Little Miracles In Violet
About 80 miles west of Lexington is a field covered only with
an occasional swing set--
we sat there looking up at the sky twidiling those little miracles
between our fingers,
before we slipped back into reality
and had to go home
I kept one purple fixation
of that day--
dried it and pressed it down onto my photo album
now dusty and old I retrieve it to see if it is the same as it
was years ago--
and it is--
it's frail and of the past, just as you now are
If I close my eyes, and wish on a clover, I'd be in the lushness
of that field
asking you to talk non-stop
just to hear each creation of sound come from your mouth--
something that only angels can hear now.
I keep pictures in my wallet,
you smiling at me, I knew I was in trouble. Seems like yesterday
that we talked.
Remember when I thought your jacket was bad luck in my car, and
new girlfriend had to come to my house and get it?
That was a knee slapper.
What exactly is an indian summer anyway?
I wonder what they will do with the "vase" I made for
you in art class of 94.
Probably put it in some box in the closet, because your things
too painful to spend time on. Sometimes when I leave school each
I wonder if you are watching me--from up there,
smiling and rubbing your chin, ever so proud to be free.

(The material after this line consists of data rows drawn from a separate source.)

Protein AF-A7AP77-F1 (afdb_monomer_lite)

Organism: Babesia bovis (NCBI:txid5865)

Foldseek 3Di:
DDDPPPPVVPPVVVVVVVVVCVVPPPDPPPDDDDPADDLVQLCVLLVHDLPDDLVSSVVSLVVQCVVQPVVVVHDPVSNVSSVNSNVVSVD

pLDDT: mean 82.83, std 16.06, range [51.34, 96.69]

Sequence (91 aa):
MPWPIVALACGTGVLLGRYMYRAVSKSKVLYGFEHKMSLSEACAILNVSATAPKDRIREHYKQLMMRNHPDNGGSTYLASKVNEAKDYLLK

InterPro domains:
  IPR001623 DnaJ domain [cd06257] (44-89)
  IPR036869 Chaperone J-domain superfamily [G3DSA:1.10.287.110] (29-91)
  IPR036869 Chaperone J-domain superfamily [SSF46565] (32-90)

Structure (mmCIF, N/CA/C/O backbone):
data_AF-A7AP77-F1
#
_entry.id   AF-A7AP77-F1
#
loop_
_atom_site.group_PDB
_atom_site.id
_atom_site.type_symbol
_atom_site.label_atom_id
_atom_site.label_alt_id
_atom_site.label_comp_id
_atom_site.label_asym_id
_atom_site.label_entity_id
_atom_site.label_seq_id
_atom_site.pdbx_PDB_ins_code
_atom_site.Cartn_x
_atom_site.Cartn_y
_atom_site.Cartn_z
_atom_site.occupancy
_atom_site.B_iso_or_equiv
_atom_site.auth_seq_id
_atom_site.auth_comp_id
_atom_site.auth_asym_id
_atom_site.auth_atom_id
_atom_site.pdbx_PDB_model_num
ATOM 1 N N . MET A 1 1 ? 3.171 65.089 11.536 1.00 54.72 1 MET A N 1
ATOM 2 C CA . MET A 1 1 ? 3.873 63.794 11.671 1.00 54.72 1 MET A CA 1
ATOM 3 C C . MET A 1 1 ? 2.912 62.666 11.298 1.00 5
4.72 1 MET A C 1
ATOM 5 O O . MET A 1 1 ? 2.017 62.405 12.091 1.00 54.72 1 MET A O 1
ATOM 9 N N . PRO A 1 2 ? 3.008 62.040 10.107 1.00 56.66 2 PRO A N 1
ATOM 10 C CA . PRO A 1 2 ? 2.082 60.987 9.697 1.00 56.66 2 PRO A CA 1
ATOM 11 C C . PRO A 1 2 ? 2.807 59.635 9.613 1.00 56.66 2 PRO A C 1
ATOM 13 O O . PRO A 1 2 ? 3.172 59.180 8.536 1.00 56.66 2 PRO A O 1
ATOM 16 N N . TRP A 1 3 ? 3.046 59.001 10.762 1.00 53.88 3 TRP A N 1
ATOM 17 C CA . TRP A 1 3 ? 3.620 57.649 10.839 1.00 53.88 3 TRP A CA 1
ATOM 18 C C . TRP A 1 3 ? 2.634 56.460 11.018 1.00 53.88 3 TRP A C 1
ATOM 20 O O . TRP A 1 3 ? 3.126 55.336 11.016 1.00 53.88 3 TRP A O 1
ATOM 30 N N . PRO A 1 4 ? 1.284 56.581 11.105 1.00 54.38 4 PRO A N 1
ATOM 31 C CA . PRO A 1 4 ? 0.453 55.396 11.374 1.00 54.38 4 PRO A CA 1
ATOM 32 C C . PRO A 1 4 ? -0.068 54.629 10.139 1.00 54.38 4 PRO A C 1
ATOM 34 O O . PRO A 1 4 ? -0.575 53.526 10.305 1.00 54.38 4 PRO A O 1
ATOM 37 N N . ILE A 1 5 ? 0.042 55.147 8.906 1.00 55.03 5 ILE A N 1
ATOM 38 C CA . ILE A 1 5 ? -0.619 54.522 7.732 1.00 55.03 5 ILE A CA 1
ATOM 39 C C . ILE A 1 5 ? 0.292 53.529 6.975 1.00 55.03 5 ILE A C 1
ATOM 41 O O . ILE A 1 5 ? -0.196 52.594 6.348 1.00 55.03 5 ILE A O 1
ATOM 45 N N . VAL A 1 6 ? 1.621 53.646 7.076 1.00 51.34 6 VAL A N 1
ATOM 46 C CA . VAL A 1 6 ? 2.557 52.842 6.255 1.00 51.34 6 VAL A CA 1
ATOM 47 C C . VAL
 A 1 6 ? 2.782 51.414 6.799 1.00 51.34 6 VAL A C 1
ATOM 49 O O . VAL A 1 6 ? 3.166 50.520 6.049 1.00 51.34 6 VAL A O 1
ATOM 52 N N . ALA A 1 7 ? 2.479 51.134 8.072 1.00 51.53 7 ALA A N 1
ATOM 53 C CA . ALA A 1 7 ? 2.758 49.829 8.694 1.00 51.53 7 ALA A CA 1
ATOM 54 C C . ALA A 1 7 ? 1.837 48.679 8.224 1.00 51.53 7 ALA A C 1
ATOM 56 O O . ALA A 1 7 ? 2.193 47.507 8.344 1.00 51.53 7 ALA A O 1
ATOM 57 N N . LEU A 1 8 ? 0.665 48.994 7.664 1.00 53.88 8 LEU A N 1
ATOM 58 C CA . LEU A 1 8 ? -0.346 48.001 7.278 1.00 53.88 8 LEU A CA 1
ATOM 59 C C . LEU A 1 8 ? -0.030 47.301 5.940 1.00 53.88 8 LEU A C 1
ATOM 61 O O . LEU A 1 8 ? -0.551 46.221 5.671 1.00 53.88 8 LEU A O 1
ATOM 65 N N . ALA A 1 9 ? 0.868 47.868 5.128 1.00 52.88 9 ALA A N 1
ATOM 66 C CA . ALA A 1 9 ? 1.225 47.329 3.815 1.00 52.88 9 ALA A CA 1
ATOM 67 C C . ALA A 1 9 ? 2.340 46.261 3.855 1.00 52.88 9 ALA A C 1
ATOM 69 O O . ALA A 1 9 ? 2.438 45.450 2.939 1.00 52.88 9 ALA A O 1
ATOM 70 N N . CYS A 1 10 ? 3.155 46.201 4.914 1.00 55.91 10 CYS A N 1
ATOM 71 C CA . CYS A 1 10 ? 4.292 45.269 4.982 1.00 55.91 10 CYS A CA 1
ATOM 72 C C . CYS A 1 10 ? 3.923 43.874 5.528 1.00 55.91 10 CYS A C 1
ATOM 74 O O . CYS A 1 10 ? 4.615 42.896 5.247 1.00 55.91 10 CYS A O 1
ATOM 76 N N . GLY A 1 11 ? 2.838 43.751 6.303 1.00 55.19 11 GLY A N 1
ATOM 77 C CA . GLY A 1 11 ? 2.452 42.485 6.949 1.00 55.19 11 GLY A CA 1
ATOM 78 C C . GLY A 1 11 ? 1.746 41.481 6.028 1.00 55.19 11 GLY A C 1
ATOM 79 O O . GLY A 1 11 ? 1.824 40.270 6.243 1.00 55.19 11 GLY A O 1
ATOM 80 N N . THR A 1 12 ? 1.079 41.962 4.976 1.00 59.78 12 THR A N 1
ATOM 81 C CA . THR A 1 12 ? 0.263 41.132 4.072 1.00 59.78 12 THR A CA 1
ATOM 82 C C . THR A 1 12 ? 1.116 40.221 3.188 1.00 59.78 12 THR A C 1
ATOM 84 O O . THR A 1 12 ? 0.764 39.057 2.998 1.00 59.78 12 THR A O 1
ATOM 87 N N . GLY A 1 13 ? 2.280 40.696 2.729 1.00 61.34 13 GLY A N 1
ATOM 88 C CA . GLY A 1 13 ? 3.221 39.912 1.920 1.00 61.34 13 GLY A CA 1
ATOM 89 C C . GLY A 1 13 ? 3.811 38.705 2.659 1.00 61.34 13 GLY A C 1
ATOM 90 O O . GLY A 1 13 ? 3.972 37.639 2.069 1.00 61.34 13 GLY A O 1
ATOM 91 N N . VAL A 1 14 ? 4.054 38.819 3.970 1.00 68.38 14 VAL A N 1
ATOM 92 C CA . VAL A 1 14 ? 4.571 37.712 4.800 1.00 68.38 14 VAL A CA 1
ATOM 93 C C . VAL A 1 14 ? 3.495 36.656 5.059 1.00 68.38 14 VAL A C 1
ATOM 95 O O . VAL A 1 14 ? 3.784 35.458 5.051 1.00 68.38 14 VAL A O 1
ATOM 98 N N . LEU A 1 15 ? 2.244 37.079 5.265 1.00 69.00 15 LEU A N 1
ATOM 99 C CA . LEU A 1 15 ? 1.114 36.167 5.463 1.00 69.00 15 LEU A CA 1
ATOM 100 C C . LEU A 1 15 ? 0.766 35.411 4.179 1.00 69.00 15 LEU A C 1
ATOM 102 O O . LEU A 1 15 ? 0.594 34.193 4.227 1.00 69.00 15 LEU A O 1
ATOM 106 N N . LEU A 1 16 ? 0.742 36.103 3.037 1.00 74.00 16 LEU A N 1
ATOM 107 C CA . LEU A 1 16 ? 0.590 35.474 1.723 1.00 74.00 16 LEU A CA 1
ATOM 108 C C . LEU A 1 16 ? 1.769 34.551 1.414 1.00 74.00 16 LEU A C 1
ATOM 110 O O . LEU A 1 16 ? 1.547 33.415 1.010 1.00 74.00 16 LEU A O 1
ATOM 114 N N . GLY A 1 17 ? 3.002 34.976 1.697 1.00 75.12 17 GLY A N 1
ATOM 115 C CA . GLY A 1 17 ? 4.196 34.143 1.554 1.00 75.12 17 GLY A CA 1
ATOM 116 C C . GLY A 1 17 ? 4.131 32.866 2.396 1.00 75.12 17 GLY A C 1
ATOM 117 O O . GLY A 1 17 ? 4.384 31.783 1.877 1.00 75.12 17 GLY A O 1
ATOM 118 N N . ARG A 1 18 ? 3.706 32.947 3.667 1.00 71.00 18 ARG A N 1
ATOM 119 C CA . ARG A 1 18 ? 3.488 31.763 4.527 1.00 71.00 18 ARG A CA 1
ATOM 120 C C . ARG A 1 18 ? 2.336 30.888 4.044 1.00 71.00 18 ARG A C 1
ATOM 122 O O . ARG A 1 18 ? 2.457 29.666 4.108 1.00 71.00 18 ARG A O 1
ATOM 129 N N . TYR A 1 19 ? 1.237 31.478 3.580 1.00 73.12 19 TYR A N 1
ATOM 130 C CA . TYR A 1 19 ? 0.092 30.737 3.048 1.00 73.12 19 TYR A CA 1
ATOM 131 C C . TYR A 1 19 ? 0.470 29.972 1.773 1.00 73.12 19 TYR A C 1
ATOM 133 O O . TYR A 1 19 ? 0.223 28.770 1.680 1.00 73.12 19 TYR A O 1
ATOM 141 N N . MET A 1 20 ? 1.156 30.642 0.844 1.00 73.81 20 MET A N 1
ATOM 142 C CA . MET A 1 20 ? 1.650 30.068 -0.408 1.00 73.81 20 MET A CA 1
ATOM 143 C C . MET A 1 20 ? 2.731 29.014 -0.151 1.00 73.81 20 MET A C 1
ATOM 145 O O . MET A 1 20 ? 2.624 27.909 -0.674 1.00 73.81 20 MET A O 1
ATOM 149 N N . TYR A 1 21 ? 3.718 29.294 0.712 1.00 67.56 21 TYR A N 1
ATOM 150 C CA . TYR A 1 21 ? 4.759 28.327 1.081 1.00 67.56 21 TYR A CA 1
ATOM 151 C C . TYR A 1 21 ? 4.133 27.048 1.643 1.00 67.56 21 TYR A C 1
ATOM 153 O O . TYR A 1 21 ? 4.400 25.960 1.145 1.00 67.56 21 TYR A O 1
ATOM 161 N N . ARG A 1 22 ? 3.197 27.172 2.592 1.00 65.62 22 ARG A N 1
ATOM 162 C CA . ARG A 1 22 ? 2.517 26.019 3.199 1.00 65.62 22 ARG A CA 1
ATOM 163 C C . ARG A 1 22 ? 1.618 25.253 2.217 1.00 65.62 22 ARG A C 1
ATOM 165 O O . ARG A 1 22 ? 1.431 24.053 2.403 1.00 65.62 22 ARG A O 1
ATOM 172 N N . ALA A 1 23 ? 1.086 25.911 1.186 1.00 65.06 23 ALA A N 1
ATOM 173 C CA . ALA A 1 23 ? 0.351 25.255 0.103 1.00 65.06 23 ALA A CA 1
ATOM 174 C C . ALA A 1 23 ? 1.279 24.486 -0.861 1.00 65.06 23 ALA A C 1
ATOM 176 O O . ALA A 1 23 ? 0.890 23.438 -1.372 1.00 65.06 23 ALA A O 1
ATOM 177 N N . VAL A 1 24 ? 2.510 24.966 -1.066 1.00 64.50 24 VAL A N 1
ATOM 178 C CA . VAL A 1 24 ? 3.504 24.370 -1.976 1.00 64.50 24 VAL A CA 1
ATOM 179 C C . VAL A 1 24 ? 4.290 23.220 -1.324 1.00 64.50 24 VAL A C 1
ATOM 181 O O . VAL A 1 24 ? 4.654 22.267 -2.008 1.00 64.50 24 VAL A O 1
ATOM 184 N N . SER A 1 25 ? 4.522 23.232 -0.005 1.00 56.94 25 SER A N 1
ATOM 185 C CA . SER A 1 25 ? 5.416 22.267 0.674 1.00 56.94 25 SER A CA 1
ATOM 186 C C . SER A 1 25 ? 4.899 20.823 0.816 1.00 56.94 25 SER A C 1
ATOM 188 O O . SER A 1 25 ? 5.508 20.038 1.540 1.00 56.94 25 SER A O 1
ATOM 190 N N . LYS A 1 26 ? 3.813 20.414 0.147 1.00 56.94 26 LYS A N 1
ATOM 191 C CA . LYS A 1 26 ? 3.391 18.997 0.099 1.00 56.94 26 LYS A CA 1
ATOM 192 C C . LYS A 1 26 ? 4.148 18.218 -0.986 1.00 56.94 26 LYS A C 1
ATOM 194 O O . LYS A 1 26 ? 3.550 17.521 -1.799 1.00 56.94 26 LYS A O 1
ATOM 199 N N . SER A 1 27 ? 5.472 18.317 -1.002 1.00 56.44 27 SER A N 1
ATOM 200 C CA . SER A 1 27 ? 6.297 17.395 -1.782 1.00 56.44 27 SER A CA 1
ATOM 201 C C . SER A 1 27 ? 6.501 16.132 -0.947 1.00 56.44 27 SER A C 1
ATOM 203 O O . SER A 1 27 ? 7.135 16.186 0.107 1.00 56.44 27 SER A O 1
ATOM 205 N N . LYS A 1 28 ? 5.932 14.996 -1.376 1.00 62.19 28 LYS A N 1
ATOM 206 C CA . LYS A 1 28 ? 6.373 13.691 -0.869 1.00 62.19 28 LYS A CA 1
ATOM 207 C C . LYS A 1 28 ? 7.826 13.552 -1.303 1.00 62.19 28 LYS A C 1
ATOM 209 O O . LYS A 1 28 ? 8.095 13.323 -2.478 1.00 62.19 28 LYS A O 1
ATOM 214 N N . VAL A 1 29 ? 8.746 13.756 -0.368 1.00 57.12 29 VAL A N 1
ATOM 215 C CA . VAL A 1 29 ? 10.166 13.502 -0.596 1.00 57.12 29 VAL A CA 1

Who was it that stood on a ledge and said "I want to be
a butterfly when I die
so I can come back and fly away"
Was it my mother? Did I read it somewhere?
You just looked at me and smiled, and said
"death makes angels of us all"
hearing you say that always sent chills up my spine
The day those words were written in my locker I felt even colder...

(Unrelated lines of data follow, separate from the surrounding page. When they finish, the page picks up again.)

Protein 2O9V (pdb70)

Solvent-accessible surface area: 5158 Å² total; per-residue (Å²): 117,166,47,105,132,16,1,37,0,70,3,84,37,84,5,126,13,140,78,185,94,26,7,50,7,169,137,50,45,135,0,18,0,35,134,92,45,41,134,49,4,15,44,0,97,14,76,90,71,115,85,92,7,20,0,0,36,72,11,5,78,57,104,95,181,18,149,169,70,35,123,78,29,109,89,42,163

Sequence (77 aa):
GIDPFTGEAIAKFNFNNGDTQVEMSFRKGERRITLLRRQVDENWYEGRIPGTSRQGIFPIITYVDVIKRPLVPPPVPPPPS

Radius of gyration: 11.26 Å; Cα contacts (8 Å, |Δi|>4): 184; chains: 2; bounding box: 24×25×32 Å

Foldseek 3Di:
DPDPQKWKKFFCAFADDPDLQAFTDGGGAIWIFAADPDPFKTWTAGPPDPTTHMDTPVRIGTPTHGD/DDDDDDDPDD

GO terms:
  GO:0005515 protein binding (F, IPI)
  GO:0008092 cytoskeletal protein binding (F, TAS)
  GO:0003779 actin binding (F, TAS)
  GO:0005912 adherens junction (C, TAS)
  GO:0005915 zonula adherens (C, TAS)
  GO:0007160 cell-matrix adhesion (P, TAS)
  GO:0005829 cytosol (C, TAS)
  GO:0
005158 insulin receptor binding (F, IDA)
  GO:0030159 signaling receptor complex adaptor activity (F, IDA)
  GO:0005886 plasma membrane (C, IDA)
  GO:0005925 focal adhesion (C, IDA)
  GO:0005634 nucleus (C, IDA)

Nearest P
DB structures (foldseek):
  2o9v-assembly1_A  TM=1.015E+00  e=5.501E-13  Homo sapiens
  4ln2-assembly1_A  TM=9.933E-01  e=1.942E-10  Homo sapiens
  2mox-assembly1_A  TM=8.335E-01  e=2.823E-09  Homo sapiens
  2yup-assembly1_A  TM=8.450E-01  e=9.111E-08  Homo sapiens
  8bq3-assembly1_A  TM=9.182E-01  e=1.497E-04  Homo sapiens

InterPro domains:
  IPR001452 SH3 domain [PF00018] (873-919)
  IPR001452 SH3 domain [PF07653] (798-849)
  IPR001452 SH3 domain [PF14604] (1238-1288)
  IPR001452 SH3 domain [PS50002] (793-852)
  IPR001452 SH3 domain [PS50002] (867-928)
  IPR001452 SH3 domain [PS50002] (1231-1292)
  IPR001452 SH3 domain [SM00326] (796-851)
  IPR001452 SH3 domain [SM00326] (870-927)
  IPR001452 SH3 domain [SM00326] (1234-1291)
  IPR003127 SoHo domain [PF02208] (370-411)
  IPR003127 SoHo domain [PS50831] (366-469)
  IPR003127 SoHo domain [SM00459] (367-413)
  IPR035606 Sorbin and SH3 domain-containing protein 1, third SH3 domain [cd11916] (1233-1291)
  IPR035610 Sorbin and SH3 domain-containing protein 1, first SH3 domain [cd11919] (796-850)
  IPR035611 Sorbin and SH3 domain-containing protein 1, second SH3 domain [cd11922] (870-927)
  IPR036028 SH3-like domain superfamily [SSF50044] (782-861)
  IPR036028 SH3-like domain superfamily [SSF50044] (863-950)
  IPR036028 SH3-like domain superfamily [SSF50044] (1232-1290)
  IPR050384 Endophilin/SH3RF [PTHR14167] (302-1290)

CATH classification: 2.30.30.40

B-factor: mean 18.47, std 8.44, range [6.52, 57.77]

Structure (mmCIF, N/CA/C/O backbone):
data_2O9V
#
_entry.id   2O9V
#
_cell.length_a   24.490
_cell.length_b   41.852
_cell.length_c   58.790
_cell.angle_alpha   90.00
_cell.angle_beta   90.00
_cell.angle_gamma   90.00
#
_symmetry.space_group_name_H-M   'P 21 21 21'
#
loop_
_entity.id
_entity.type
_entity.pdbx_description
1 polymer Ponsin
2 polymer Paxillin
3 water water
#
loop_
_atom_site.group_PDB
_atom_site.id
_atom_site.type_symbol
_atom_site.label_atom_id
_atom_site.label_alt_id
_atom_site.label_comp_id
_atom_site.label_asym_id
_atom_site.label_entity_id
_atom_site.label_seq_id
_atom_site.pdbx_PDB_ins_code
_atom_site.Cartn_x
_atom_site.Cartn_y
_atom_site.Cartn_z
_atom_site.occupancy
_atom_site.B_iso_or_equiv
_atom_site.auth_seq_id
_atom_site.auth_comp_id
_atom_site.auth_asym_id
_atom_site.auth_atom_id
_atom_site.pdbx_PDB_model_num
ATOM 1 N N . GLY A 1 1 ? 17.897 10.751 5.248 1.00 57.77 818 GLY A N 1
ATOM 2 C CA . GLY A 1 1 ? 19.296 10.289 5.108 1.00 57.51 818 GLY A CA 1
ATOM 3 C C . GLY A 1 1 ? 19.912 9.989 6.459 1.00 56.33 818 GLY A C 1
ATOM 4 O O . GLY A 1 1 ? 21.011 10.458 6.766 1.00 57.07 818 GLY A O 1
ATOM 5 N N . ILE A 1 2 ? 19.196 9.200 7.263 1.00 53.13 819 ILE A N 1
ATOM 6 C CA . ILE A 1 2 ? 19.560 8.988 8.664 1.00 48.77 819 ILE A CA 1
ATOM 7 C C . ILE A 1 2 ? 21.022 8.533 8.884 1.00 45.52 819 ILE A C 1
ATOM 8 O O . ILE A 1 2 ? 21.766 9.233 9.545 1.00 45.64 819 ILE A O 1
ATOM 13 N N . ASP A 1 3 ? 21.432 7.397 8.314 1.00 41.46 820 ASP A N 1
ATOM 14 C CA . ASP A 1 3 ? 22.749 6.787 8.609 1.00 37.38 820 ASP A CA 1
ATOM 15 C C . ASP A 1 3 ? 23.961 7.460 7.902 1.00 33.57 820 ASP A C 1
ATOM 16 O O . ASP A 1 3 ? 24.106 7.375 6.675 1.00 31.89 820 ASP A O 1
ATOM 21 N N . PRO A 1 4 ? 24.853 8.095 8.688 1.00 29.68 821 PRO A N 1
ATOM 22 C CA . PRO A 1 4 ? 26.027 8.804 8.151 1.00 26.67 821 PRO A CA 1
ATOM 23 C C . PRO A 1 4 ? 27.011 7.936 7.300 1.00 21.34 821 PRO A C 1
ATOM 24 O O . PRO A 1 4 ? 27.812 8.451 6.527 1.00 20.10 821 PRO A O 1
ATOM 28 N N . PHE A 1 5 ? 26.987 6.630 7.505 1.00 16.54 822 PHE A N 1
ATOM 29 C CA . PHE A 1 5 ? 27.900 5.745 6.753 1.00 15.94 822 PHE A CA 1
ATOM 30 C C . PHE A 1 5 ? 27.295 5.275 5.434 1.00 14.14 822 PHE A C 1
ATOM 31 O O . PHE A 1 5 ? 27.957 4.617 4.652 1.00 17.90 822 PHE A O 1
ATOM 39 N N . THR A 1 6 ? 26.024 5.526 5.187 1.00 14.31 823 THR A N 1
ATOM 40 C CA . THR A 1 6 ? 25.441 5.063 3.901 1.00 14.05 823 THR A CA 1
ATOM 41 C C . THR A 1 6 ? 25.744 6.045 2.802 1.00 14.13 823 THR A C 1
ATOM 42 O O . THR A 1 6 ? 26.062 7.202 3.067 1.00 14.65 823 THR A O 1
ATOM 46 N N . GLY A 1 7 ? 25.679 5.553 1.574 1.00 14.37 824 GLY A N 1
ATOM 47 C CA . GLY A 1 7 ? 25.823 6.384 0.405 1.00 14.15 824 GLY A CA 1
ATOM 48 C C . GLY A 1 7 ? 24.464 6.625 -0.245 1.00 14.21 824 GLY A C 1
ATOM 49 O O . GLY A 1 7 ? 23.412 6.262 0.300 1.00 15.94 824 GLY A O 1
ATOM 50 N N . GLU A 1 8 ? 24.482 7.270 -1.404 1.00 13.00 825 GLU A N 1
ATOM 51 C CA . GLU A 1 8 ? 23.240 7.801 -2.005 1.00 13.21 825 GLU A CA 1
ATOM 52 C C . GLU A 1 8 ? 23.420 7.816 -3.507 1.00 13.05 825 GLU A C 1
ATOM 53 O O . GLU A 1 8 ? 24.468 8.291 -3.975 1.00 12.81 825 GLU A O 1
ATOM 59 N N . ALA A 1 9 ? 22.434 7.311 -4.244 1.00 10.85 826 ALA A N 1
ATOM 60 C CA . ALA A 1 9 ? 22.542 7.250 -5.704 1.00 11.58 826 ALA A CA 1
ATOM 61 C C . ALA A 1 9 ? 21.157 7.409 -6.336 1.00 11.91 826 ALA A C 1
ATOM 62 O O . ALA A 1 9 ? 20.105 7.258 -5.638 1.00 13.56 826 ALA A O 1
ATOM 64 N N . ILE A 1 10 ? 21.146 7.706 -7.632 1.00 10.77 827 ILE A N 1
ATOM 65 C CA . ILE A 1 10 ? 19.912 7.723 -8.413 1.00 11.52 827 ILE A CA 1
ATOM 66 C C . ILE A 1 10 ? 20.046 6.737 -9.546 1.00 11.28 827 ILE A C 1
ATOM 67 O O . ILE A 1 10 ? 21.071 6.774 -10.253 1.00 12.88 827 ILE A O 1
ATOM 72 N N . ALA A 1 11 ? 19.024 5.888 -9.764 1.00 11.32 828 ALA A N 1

They replaced the picture that Ms. Garrison took of us in Art
I knew you were gone, and leaving me behind was no problem
I kept that note, slept with it under my pillow
I thought about it all the time,
you came back again, making that note true, never thought we
would be angels
we were too young
now you come in my dreams
with your poetic expressions and uncomprehensive language;
I don't understand you.
You try and take me with you back to where ever you are now.
You beckon me, needing me for shelter, one last time.
Driving out of your way
mischievously smiling as your feet top the steps
always made my heart swell and my stomach lean on one side
you were never supposed to be there
whether he said so or she asked you not to,
you still came, and I still let you in
you were always coming around, maybe it was that quarter we threw
in the pond
at Natural Bridge working its mojo on us--
after all, we made a promise.
Now you do not come, and the door knob is dusty,
it's my turn to visit;
you will be expecting me
and waiting there in the field,
underneath your name.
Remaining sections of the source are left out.